Though some administrators attempt to balance their responsibilities with teaching, most tend to focus on their roles while in office. This sometimes leads to an “us versus them” mentality between faculty members and administrators.


“Unfortunately, that sentiment is not uncommon,” Vohra said. But having more faculty serve in the administration helps alleviate some tension and reduce the idea of University administration as a “corporate structure,” he added.


Given the number of Brown faculty members who have remained on campus for decades on end, it is “surprising that not more faculty serve in administrative roles,” Vohra added.


Instead, institutions often “silo people in their professional journeys as purely faculty or solely administration” rather than seeing the potential benefits of intersection, said Eric Estes, incoming vice president of campus life and student services. His current role at Oberlin as vice president and dean of students allows him to work in “multiple spheres” that engage with students, curriculum and issues of diversity and inclusion, he added.

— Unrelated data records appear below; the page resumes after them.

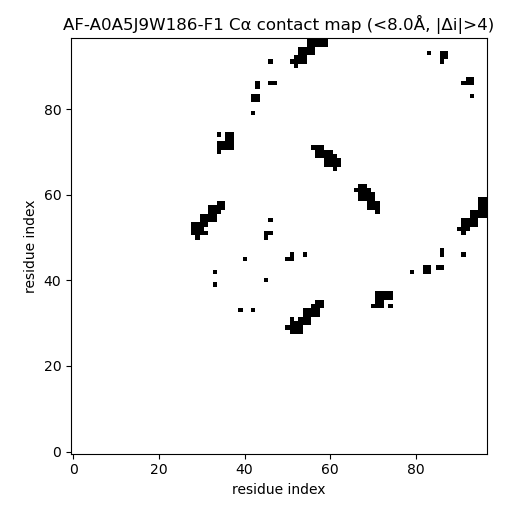Protein AF-A0A5J9W186-F1 (afdb_monomer)

Radius of gyration: 24.48 Å; Cα contacts (8 Å, |Δi|>4): 113; chains: 1; bounding box: 44×35×71 Å

Secondary structure (DSSP, 8-state):
-HHHHHHHHHHHHHHHHHT-----------EEEESS-GGG--HHHHHHTS--SEEEE--EEE-STT--EE--TT---TTHHHHHHHHHHTT--EEE-

InterPro domains:
  IPR001223 Glycoside hydrolase family 18, catalytic domain [PS51910] (28-97)
  IPR017853 Glycoside hydrolase superfamily [SSF51445] (25-92)

Foldseek 3Di:
DVVVVVVVVVVVVVVVVVPDDPPDDDPLADEEEALQAQVPDALLCVLVVVNHQEYEYDAQPDDDPPDTDRHSHPHDPPCNVVSQVVSVVVNYHYHYD

Nearest PDB structures (foldseek):
  1te1-assembly1_A  TM=9.810E-01  e=3.085E-09  Triticum aestivum
  3mu7-assembly1_A  TM=9.286E-01  e=5.586E-06  Scadoxus multiflorus
  3oih-assembly1_A  TM=8.646E-01  e=4.303E-06  Scadoxus multiflorus
  1kr0-assembly1_A  TM=9.112E-01  e=3.704E-05  Hevea brasiliensis
  5jfc-assembly1_L  TM=4.586E-01  e=2.316E-01  Pyrococcus furiosus

Sequence (97 aa):
MARAAATLLALVAIVAVLAAPAMATKTGQVTVFWGRNKDEGTLREACDSGLYTMVIMSFLNVYGHGKYNLDLSGHPLAGIGDDIKHCQFIGVPYAVV

pLDDT: mean 91.93, std 7.96, range [62.91, 98.38]

Structure (mmCIF, N/CA/C/O backbone):
data_AF-A0A5J9W186-F1
#
_entry.id   AF-A0A5J9W186-F1
#
loop_
_atom_site.group_PDB
_atom_site.id
_atom_site.type_symbol
_atom_site.label_atom_id
_atom_site.label_alt_id
_atom_site.label_comp_id
_atom_site.label_asym_id
_atom_site.label_entity_id
_atom_site.label_seq_id
_atom_site.pdbx_PDB_ins_code
_atom_site.Cartn_x
_atom_site.Cartn_y
_atom_site.Cartn_z
_atom_site.occupancy
_atom_site.B_iso_or_equiv
_atom_site.auth_seq_id
_atom_site.auth_comp_id
_atom_site.auth_asym_id
_atom_site.auth_atom_id
_atom_site.pdbx_PDB_model_num
ATOM 1 N N . MET A 1 1 ? -25.035 20.776 56.293 1.00 62.91 1 MET A N 1
ATOM 2 C CA . MET A 1 1 ? -24.984 19.337 55.9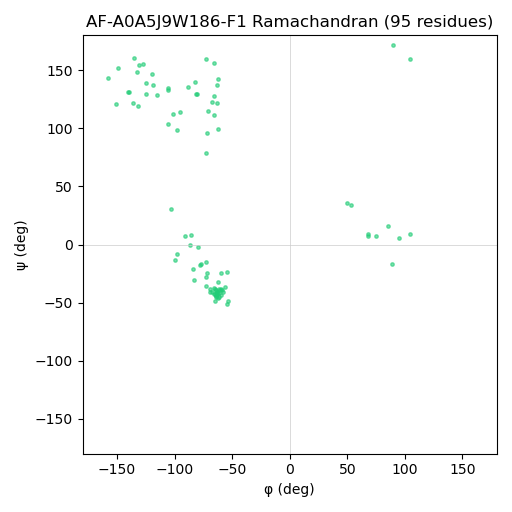46 1.00 62.91 1 MET A CA 1
ATOM 3 C C . MET A 1 1 ? -25.155 19.093 54.443 1.00 62.91 1 MET A C 1
ATOM 5 O O . MET A 1 1 ? -24.232 18.558 53.850 1.00 62.91 1 MET A O 1
ATOM 9 N N . ALA A 1 2 ? -26.223 19.568 53.787 1.00 68.38 2 ALA A N 1
ATOM 10 C CA . ALA A 1 2 ? -26.457 19.334 52.346 1.00 68.38 2 ALA A CA 1
ATOM 11 C C . ALA A 1 2 ? -25.337 19.827 51.395 1.00 68.38 2 ALA A C 1
ATOM 13 O O . ALA A 1 2 ? -24.959 19.119 50.468 1.00 68.38 2 ALA A O 1
ATOM 14 N N . ARG A 1 3 ? -24.754 21.010 51.651 1.00 72.38 3 ARG A N 1
ATOM 15 C CA . ARG A 1 3 ? -23.657 21.568 50.829 1.00 72.38 3 ARG A CA 1
ATOM 16 C C . ARG A 1 3 ? -22.359 20.757 50.898 1.00 72.38 3 ARG A C 1
ATOM 18 O O . ARG A 1 3 ? -21.698 20.610 49.882 1.00 72.38 3 ARG A O 1
ATOM 25 N N . ALA A 1 4 ? -22.031 20.216 52.073 1.00 78.19 4 ALA A N 1
ATOM 26 C CA . ALA A 1 4 ? -20.840 19.389 52.277 1.00 78.19 4 ALA A CA 1
ATOM 27 C C . ALA A 1 4 ? -20.995 17.995 51.646 1.00 78.19 4 ALA A C 1
ATOM 29 O O . ALA A 1 4 ? -20.044 17.452 51.096 1.00 78.19 4 ALA A O 1
ATOM 30 N N . ALA A 1 5 ? -22.210 17.435 51.679 1.00 80.44 5 ALA A N 1
ATOM 31 C CA . ALA A 1 5 ? -22.518 16.187 50.989 1.00 80.44 5 ALA A CA 1
ATOM 32 C C . ALA A 1 5 ? -22.403 16.347 49.462 1.00 80.44 5 ALA A C 1
ATOM 34 O O . ALA A 1 5 ? -21.802 15.503 48.804 1.00 80.44 5 ALA A O 1
ATOM 35 N N . ALA A 1 6 ? -22.907 17.456 48.908 1.00 84.00 6 ALA A N 1
ATOM 36 C CA . ALA A 1 6 ? -22.823 17.747 47.477 1.00 84.00 6 ALA A CA 1
ATOM 37 C C . ALA A 1 6 ? -21.374 17.916 46.982 1.00 84.00 6 ALA A C 1
ATOM 39 O O . ALA A 1 6 ? -21.032 17.403 45.919 1.00 84.00 6 ALA A O 1
ATOM 40 N N . THR A 1 7 ? -20.504 18.582 47.751 1.00 86.50 7 THR A N 1
ATOM 41 C CA . THR A 1 7 ? -19.081 18.713 47.396 1.00 86.50 7 THR A CA 1
ATOM 42 C C . THR A 1 7 ? -18.326 17.391 47.488 1.00 86.50 7 THR A C 1
ATOM 44 O O . THR A 1 7 ? -17.506 17.117 46.618 1.00 86.50 7 THR A O 1
ATOM 47 N N . LEU A 1 8 ? -18.614 16.544 48.483 1.00 88.62 8 LEU A N 1
ATOM 48 C CA . LEU A 1 8 ? -18.033 15.198 48.567 1.00 88.62 8 LEU A CA 1
ATOM 49 C C . LEU A 1 8 ? -18.465 14.309 47.394 1.00 88.62 8 LEU A C 1
ATOM 51 O O . LEU A 1 8 ? -17.623 13.647 46.797 1.00 88.62 8 LEU A O 1
ATOM 55 N N . LEU A 1 9 ? -19.748 14.334 47.027 1.00 88.06 9 LEU A N 1
ATOM 56 C CA . LEU A 1 9 ? -20.270 13.618 45.858 1.00 88.06 9 LEU A CA 1
ATOM 57 C C . LEU A 1 9 ? -19.593 14.077 44.561 1.00 88.06 9 LEU A C 1
ATOM 59 O O . LEU A 1 9 ? -19.189 13.242 43.754 1.00 88.06 9 LEU A O 1
ATOM 63 N N . ALA A 1 10 ? -19.414 15.389 44.386 1.00 89.25 10 ALA A N 1
ATOM 64 C CA . ALA A 1 10 ? -18.697 15.939 43.239 1.00 89.25 10 ALA A CA 1
ATOM 65 C C . ALA A 1 10 ? -17.225 15.490 43.211 1.00 89.25 10 ALA A C 1
ATOM 67 O O . ALA A 1 10 ? -16.729 15.098 42.157 1.00 89.25 10 ALA A O 1
ATOM 68 N N . LEU A 1 11 ? -16.538 15.482 44.360 1.00 89.75 11 LEU A N 1
ATOM 69 C CA . LEU A 1 11 ? -15.150 15.016 44.450 1.00 89.75 11 LEU A CA 1
ATOM 70 C C . LEU A 1 11 ? -15.023 13.526 44.107 1.00 89.75 11 LEU A C 1
ATOM 72 O O . LEU A 1 11 ? -14.139 13.146 43.347 1.00 89.75 11 LEU A O 1
ATOM 76 N N . VAL A 1 12 ? -15.919 12.689 44.637 1.00 89.56 12 VAL A N 1
ATOM 77 C CA . VAL A 1 12 ? -15.936 11.244 44.364 1.00 89.56 12 VAL A CA 1
ATOM 78 C C . VAL A 1 12 ? -16.207 10.974 42.884 1.00 89.56 12 VAL A C 1
ATOM 80 O O . VAL A 1 12 ? -15.538 10.130 42.293 1.00 89.56 12 VAL A O 1
ATOM 83 N N . ALA A 1 13 ? -17.121 11.720 42.257 1.00 87.19 13 ALA A N 1
ATOM 84 C CA . ALA A 1 13 ? -17.387 11.605 40.825 1.00 87.19 13 ALA A CA 1
ATOM 85 C C . ALA A 1 13 ? -16.161 11.987 39.975 1.00 87.19 13 ALA A C 1
ATOM 87 O O . ALA A 1 13 ? -15.826 11.278 39.029 1.00 87.19 13 ALA A O 1
ATOM 88 N N . ILE A 1 14 ? -15.454 13.063 40.336 1.00 87.88 14 ILE A N 1
ATOM 89 C CA . ILE A 1 14 ? -14.227 13.489 39.645 1.00 87.88 14 ILE A CA 1
ATOM 90 C C . ILE A 1 14 ? -13.126 12.431 39.783 1.00 87.88 14 ILE A C 1
ATOM 92 O O . ILE A 1 14 ? -12.499 12.064 38.791 1.00 87.88 14 ILE A O 1
ATOM 96 N N . VAL A 1 15 ? -12.919 11.895 40.989 1.00 87.38 15 VAL A N 1
ATOM 97 C CA . VAL A 1 15 ? -11.924 10.839 41.229 1.00 87.38 15 VAL A CA 1
ATOM 98 C C . VAL A 1 15 ? -12.280 9.562 40.463 1.00 87.38 15 VAL A C 1
ATOM 100 O O . VAL A 1 15 ? -11.389 8.944 39.890 1.00 87.38 15 VAL A O 1
ATOM 103 N N . ALA A 1 16 ? -13.560 9.192 40.375 1.00 84.56 16 ALA A N 1
ATOM 104 C CA . ALA A 1 16 ? -14.002 8.023 39.614 1.00 84.56 16 ALA A CA 1
ATOM 105 C C . ALA A 1 16 ? -13.764 8.165 38.098 1.00 84.56 16 ALA A C 1
ATOM 107 O O . ALA A 1 16 ? -13.362 7.200 37.454 1.00 84.56 16 ALA A O 1
ATOM 108 N N . VAL A 1 17 ? -13.965 9.361 37.531 1.00 82.81 17 VAL A N 1
ATOM 109 C CA . VAL A 1 17 ? -13.683 9.638 36.110 1.00 82.81 17 VAL A CA 1
ATOM 110 C C . VAL A 1 17 ? -12.179 9.622 35.828 1.00 82.81 17 VAL A C 1
ATOM 112 O O . VAL A 1 17 ? -11.753 9.068 34.820 1.00 82.81 17 VAL A O 1
ATOM 115 N N . LEU A 1 18 ? -11.365 10.186 36.725 1.00 80.19 18 LEU A N 1
ATOM 116 C CA . LEU A 1 18 ? -9.903 10.213 36.585 1.00 80.19 18 LEU A CA 1
ATOM 117 C C . LEU A 1 18 ? -9.250 8.843 36.819 1.00 80.19 18 LEU A C 1
ATOM 119 O O . LEU A 1 18 ? -8.184 8.575 36.273 1.00 80.19 18 LEU A O 1
ATOM 123 N N . ALA A 1 19 ? -9.876 7.984 37.625 1.00 76.31 19 ALA A N 1
ATOM 124 C CA . ALA A 1 19 ? -9.414 6.626 37.899 1.00 76.31 19 ALA A CA 1
ATOM 125 C C . ALA A 1 19 ? -9.910 5.594 36.871 1.00 76.31 19 ALA A C 1
ATOM 127 O O . ALA A 1 19 ? -9.591 4.410 36.998 1.00 76.31 19 ALA A O 1
ATOM 128 N N . ALA A 1 20 ? -10.688 6.011 35.864 1.00 73.38 20 ALA A N 1
ATOM 129 C CA . ALA A 1 20 ? -11.123 5.113 34.806 1.00 73.38 20 ALA A CA 1
ATOM 130 C C . ALA A 1 20 ? -9.893 4.613 34.023 1.00 73.38 20 ALA A C 1
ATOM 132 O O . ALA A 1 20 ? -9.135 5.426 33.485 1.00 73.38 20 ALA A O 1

Estes is drawn to administrative roles that help facilitate students’ college education in and outside of the classroom, he said, adding that “there’s a complex experience that includes both” academic and personal learning. He enjoys being able to focus on how administrators can empower students to make those connections more meaningful.


Blumstein agrees that it is unfair to categorize University personnel into “faculty” versus “administrator.”


“As soon as you leave, you become one of ‘them,’” she said. “People just don’t give enough slack.”


But, Blumstein added, the administration is always trying to bridge the gap between faculty members and administrators — “more so” than faculty members do.


“What’s important is to note that all of our administrators have been in the trenches. They know how hard it is to be faculty,” Blumstein said.


Opportunities beyond University Hall


After seven years at the helm of the College, Blumstein “came home” to her faculty position — but the experience was worth it, she said. “I had a wonderful time — in lots of ways, I felt I made a little bit of a difference at Brown.”


For the time being, Estes wants to remain in roles that further his connections with students and allow him to help enhance their college experiences, he said. His initial intentions of conducting research and teaching have blossomed into a more interdisciplinary approach to higher education.


Because Carey is not a tenured faculty member like many of his colleagues, returning to a professorship after his work in the Office of Planning and Policy is not an option, but “I imagine staying in higher ed,” he said.


Paxson “could imagine going back” to a faculty position and “teaching and conducting research for a while” after her tenure as president. Her plans are “very wide open” and depend on her future family life.


Working in the faculty is “valuable,” Paxson said, because over the course of many decades, “you can reinvent yourself” as a teacher, researcher, leader and innovator.


Whether faculty members remain to further pursue their research or become administrators, she said that most “don’t want to leave Brown.”


Indeed, for Carey, Vohra and Blumstein, at their 25th, 33rd and 46th anniversaries of coming to the University, leaving is not a consideration.


“It’s been a great place to be,” Vohra said.